While the relatively simple case of linear regression affords an analytical solution, we may (in real life) end up with another function 1) for which we can compute partial derivatives but 2) we cannot solve analytically for all its parameters, because, maybe, it is non-elementary, or it poses some other difficulty. The technique to use then is gradient descent.

Gradient descent is a relatively simple procedure conceptually—while in practice it does have its share of gotchas. Let’s say we have some function $f(x;\theta)$ with parameter(s) $\theta$ which we want to minimize over the $x$ s. The variable(s) to adjust is $\theta$ . If we want to minimize $f(x;\theta)$ , we must find $\theta^*$ that minimizes given the $x$ s which are fixed (or “observed” depending on how you look at it). If we can compute the partial derivative of $f(x;\theta)$ with respect to $\theta$ , we know in which direction change $\theta$ so that $f(x;\theta)$ decreases. We then have the update rule

$\displaystyle\theta^\prime=\theta-\eta\frac{\partial f(x;\theta)}{\partial \theta}$ ,

which changes $\theta$ in the direction in which $f(x;\theta)$ decreases.

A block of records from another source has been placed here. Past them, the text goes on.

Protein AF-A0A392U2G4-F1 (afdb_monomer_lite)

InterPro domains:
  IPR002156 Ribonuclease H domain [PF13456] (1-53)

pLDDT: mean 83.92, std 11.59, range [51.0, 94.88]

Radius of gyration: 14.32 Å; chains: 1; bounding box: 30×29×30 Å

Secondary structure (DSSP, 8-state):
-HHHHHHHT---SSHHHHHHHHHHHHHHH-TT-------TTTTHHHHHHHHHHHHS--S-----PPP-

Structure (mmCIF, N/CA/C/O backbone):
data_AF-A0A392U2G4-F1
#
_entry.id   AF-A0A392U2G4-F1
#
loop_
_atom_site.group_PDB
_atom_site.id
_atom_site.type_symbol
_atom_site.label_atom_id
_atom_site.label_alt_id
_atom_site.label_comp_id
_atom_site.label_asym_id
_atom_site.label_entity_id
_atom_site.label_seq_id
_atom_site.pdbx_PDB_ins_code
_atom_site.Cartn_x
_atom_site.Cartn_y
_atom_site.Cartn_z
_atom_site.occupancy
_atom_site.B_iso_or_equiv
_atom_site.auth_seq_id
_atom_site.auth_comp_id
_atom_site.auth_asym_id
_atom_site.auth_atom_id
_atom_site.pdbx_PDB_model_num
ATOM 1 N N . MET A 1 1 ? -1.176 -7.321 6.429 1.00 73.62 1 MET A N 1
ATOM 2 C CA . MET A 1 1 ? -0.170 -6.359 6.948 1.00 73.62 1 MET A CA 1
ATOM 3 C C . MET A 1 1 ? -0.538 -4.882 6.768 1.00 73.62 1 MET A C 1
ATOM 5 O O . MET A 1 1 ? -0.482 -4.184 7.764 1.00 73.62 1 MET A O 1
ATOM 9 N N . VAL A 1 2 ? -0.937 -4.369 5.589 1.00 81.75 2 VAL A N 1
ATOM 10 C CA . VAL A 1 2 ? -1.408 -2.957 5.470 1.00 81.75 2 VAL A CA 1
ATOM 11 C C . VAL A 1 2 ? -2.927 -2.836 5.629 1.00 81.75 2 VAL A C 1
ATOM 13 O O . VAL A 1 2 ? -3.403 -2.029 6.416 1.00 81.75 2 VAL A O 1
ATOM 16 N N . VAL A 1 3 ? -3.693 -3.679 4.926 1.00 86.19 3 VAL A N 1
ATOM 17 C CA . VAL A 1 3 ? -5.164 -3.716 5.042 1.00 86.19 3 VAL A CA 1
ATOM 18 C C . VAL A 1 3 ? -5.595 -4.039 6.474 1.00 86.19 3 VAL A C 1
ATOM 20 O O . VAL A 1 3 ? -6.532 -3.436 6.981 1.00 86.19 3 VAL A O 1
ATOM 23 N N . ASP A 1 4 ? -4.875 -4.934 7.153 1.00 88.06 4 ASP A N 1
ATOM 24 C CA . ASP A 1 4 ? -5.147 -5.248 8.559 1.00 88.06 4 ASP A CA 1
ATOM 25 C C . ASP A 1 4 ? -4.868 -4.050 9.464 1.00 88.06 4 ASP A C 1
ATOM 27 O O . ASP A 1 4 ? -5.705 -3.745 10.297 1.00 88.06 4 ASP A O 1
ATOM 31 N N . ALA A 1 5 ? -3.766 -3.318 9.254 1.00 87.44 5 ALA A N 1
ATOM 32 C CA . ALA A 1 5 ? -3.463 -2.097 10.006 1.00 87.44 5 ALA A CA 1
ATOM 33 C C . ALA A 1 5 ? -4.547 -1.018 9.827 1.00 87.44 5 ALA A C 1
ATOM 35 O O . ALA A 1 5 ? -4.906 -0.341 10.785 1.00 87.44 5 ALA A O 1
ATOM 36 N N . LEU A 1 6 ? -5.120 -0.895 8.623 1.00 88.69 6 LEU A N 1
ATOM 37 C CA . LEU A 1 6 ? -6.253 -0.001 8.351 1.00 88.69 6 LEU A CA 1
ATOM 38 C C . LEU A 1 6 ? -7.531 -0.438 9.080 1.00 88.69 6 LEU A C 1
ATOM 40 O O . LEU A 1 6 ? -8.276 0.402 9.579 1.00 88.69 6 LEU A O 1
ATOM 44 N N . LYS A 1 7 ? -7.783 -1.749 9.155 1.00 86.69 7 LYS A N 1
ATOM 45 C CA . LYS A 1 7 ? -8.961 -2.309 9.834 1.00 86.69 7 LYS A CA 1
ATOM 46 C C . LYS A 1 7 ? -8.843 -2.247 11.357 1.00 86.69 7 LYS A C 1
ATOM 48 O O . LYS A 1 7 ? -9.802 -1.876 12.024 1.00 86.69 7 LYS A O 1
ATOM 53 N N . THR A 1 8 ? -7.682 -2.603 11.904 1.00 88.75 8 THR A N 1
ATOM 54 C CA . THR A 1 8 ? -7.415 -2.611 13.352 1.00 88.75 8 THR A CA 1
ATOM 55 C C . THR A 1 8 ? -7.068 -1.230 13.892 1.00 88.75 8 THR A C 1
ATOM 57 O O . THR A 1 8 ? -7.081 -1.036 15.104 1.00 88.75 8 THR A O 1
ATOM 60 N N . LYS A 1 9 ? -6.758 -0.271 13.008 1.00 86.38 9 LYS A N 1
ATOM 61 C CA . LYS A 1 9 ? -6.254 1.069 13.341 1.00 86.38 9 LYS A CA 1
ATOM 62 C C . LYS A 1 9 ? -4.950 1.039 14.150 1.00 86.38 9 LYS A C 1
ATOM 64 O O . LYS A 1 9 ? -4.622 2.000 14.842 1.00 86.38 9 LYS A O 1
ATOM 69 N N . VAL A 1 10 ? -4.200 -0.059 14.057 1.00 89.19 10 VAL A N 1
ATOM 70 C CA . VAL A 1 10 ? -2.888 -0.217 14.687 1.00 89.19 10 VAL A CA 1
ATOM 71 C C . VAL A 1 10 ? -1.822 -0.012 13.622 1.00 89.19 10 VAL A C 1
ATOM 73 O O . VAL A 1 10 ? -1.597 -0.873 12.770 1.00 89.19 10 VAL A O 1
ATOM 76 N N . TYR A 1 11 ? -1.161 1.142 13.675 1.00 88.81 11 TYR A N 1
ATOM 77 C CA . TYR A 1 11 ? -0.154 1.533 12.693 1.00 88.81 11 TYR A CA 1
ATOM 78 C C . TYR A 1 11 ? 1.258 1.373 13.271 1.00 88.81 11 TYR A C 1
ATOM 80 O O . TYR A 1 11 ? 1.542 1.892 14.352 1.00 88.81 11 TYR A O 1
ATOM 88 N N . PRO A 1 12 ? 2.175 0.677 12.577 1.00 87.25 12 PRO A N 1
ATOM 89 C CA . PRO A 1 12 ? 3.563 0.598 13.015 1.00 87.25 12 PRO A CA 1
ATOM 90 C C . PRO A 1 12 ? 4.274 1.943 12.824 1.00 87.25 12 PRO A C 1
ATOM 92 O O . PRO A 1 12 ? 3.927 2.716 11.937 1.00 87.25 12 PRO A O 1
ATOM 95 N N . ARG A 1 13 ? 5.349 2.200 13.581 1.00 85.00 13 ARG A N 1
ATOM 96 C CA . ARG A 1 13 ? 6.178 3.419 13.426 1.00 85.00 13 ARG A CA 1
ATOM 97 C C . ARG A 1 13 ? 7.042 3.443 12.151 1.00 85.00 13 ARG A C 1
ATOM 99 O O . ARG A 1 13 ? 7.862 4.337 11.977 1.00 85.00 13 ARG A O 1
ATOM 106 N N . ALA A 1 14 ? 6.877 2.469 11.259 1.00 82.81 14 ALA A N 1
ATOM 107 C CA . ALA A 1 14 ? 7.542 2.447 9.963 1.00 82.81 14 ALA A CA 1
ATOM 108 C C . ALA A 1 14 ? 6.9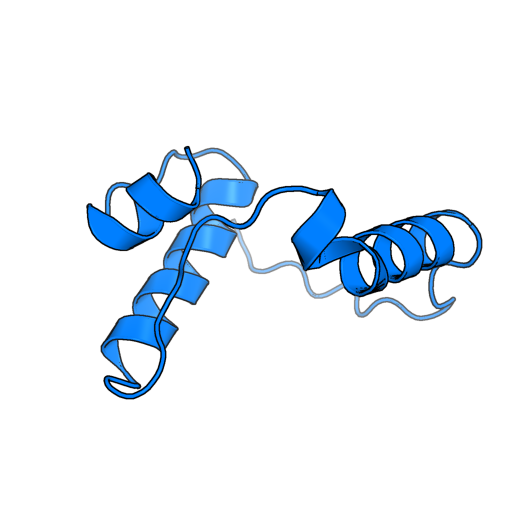75 3.533 9.030 1.00 82.81 14 ALA A C 1
ATOM 110 O O . ALA A 1 14 ? 5.826 3.946 9.176 1.00 82.81 14 ALA A O 1
ATOM 111 N N . TYR A 1 15 ? 7.748 3.940 8.019 1.00 79.50 15 TYR A N 1
ATOM 112 C CA . TYR A 1 15 ? 7.345 4.956 7.033 1.00 79.50 15 TYR A CA 1
ATOM 113 C C . TYR A 1 15 ? 5.953 4.699 6.423 1.00 79.50 15 TYR A C 1
ATOM 115 O O . TYR A 1 15 ? 5.107 5.591 6.375 1.00 79.50 15 TYR A O 1
ATOM 123 N N . TRP A 1 16 ? 5.667 3.451 6.038 1.00 86.00 16 TRP A N 1
ATOM 124 C CA . TRP A 1 16 ? 4.363 3.081 5.483 1.00 86.00 16 TRP A CA 1
ATOM 125 C C . TRP A 1 16 ? 3.222 3.141 6.510 1.00 86.00 16 TRP A C 1
ATOM 127 O O . TRP A 1 16 ? 2.064 3.267 6.122 1.00 86.00 16 TRP A O 1
ATOM 137 N N . GLY A 1 17 ? 3.525 3.084 7.809 1.00 89.06 17 GLY A N 1
ATOM 138 C CA . GLY A 1 17 ? 2.537 3.157 8.881 1.00 89.06 17 GLY A CA 1
ATOM 139 C C . GLY A 1 17 ? 1.883 4.531 8.989 1.00 89.06 17 GLY A C 1
ATOM 140 O O . GLY A 1 17 ? 0.664 4.601 9.105 1.00 89.06 17 GLY A O 1
ATOM 141 N N . LYS A 1 18 ? 2.644 5.624 8.820 1.00 88.25 18 LYS A N 1
ATOM 142 C CA . LYS A 1 18 ? 2.069 6.981 8.714 1.00 88.25 18 LYS A CA 1
ATOM 143 C C . LYS A 1 18 ? 1.171 7.141 7.484 1.00 88.25 18 LYS A C 1
ATOM 145 O O . LYS A 1 18 ? 0.143 7.808 7.547 1.00 88.25 18 LYS A O 1
ATOM 150 N N . ILE A 1 19 ? 1.547 6.525 6.361 1.00 88.06 19 ILE A N 1
ATOM 151 C CA 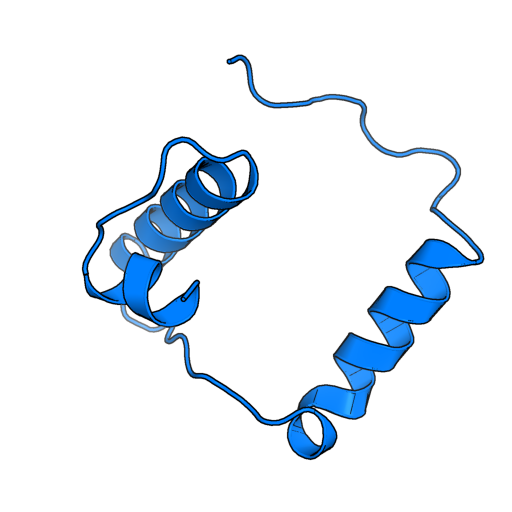. ILE A 1 19 ? 0.726 6.533 5.140 1.00 88.06 19 I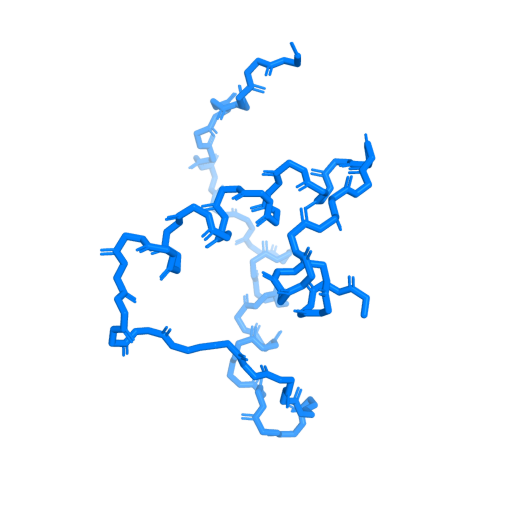LE A CA 1
ATOM 152 C C . ILE A 1 19 ? -0.573 5.753 5.379 1.00 88.06 19 ILE A C 1
ATOM 154 O O . ILE A 1 19 ? -1.653 6.238 5.044 1.00 88.06 19 ILE A O 1
ATOM 158 N N . ALA A 1 20 ? -0.482 4.581 6.012 1.00 90.50 20 ALA A N 1
ATOM 159 C CA . ALA A 1 20 ? -1.646 3.792 6.394 1.00 90.50 20 ALA A CA 1
ATOM 160 C C . ALA A 1 20 ? -2.547 4.551 7.380 1.00 90.50 20 ALA A C 1
ATOM 162 O O . ALA A 1 20 ? -3.759 4.536 7.207 1.00 90.50 20 ALA A O 1
ATOM 163 N N . GLN A 1 21 ? -1.983 5.282 8.344 1.00 91.00 21 GLN A N 1
ATOM 164 C CA . GLN A 1 21 ? -2.757 6.109 9.271 1.00 91.00 21 GLN A CA 1
ATOM 165 C C . GLN A 1 21 ? -3.622 7.138 8.533 1.00 91.00 21 GLN A C 1
ATOM 167 O O . GLN A 1 21 ? -4.834 7.175 8.745 1.00 91.00 21 GLN A O 1
ATOM 172 N N . LYS A 1 22 ? -3.033 7.899 7.602 1.00 89.62 22 LYS A N 1
ATOM 173 C CA . LYS A 1 22 ? -3.779 8.855 6.761 1.00 89.62 22 LYS A CA 1
ATOM 174 C C . LYS A 1 22 ? -4.879 8.173 5.943 1.00 89.62 22 LYS A C 1
ATOM 176 O O . LYS A 1 22 ? -5.976 8.708 5.802 1.00 89.62 22 LYS A O 1
ATOM 181 N N . GLY A 1 23 ? -4.597 6.980 5.417 1.00 90.25 23 GLY A N 1
ATOM 182 C CA . GLY A 1 23 ? -5.596 6.162 4.728 1.00 90.25 23 GLY A CA 1
ATOM 183 C C . GLY A 1 23 ? -6.755 5.759 5.643 1.00 90.25 23 GLY A C 1
ATOM 184 O O . GLY A 1 23 ? -7.912 5.844 5.243 1.00 90.25 23 GLY A O 1
ATOM 185 N N . GLY A 1 24 ? -6.467 5.371 6.886 1.00 91.19 24 GLY A N 1
ATOM 186 C CA . GLY A 1 24 ? -7.482 5.004 7.873 1.00 91.19 24 GLY A CA 1
ATOM 187 C C . GLY A 1 24 ? -8.358 6.181 8.305 1.00 91.19 24 GLY A C 1
ATOM 188 O O . GLY A 1 24 ? -9.572 6.023 8.426 1.00 91.19 24 GLY A O 1
ATOM 189 N N . GLU A 1 25 ? -7.772 7.368 8.466 1.00 91.31 25 GLU A N 1
ATOM 190 C CA . GLU A 1 25 ? -8.508 8.615 8.727 1.00 91.31 25 GLU A CA 1
ATOM 191 C C . GLU A 1 25 ? -9.477 8.949 7.578 1.00 91.31 25 GLU A C 1
ATOM 193 O O . GLU A 1 25 ? -10.633 9.306 7.817 1.00 91.31 25 GLU A O 1
ATOM 198 N N . LEU A 1 26 ? -9.048 8.758 6.324 1.00 90.25 26 LEU A N 1
ATOM 199 C CA . LEU A 1 26 ? -9.901 8.944 5.147 1.00 90.25 26 LEU A CA 1
ATOM 200 C C . LEU A 1 26 ? -11.071 7.953 5.130 1.00 90.25 26 LEU A C 1
ATOM 202 O O . LEU A 1 26 ? -12.209 8.362 4.897 1.00 90.25 26 LEU A O 1
ATOM 206 N N . LEU A 1 27 ? -10.819 6.674 5.423 1.00 91.25 27 LEU A N 1
ATOM 207 C CA . LEU A 1 27 ? -11.877 5.659 5.509 1.00 91.25 27 LEU A CA 1
ATOM 208 C C . LEU A 1 27 ? -12.885 5.973 6.616 1.00 91.25 27 LEU A C 1
ATOM 210 O O . LEU A 1 27 ? -14.080 5.755 6.442 1.00 91.25 27 LEU A O 1
ATOM 214 N N . GLN A 1 28 ? -12.426 6.528 7.738 1.00 90.00 28 GLN A N 1
ATOM 215 C CA . GLN A 1 28 ? -13.316 6.952 8.816 1.00 90.00 28 GLN A CA 1
ATOM 216 C C . GLN A 1 28 ? -14.189 8.148 8.413 1.00 90.00 28 GLN A C 1
ATOM 218 O O . GLN A 1 28 ? -15.351 8.214 8.809 1.00 90.00 28 GLN A O 1
ATOM 223 N N . LYS A 1 29 ? -13.650 9.080 7.619 1.00 94.25 29 LYS A N 1
ATOM 224 C CA . LYS A 1 29 ? -14.392 10.241 7.111 1.00 94.25 29 LYS A CA 1
ATOM 225 C C . LYS A 1 29 ? -15.400 9.869 6.015 1.00 94.25 29 LYS A C 1
ATOM 227 O O . LYS A 1 29 ? -16.404 10.560 5.854 1.00 94.25 29 LYS A O 1
ATOM 232 N N . HIS A 1 30 ? -15.144 8.795 5.267 1.00 93.00 30 HIS A N 1
ATOM 233 C CA . HIS A 1 30 ? -15.945 8.386 4.114 1.00 93.00 30 HIS A CA 1
ATOM 234 C C . HIS A 1 30 ? -16.454 6.942 4.262 1.00 93.00 30 HIS A C 1
ATOM 236 O O . HIS A 1 30 ? -15.828 6.021 3.736 1.00 93.00 30 HIS A O 1
ATOM 242 N N . PRO A 1 31 ? -17.624 6.725 4.898 1.00 89.12 31 PRO A N 1
ATOM 243 C CA . PRO A 1 31 ? -18.143 5.380 5.177 1.00 89.12 31 PRO A CA 1
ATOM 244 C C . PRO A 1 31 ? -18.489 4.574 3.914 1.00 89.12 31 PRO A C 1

However, if we know in which direction we must change it, we do not necessarily know by how much exactly, and so a function-dependent scaling factor $\eta$ is introduced. This scaling, the gradient step, will prevent us from updating $\theta$ too far and miss the minimum. If $\theta$ is too small it will take too long to find the minimum; if it is too large the procedure may diverge—essentially crash.

(The underlying assumption for gradient descent to work properly is that the function one wants to minimize is somewhat approximately convex, so that we follow the slope and find a (good local) minimum. If the function would highly non-convex, it would probably not work very well.)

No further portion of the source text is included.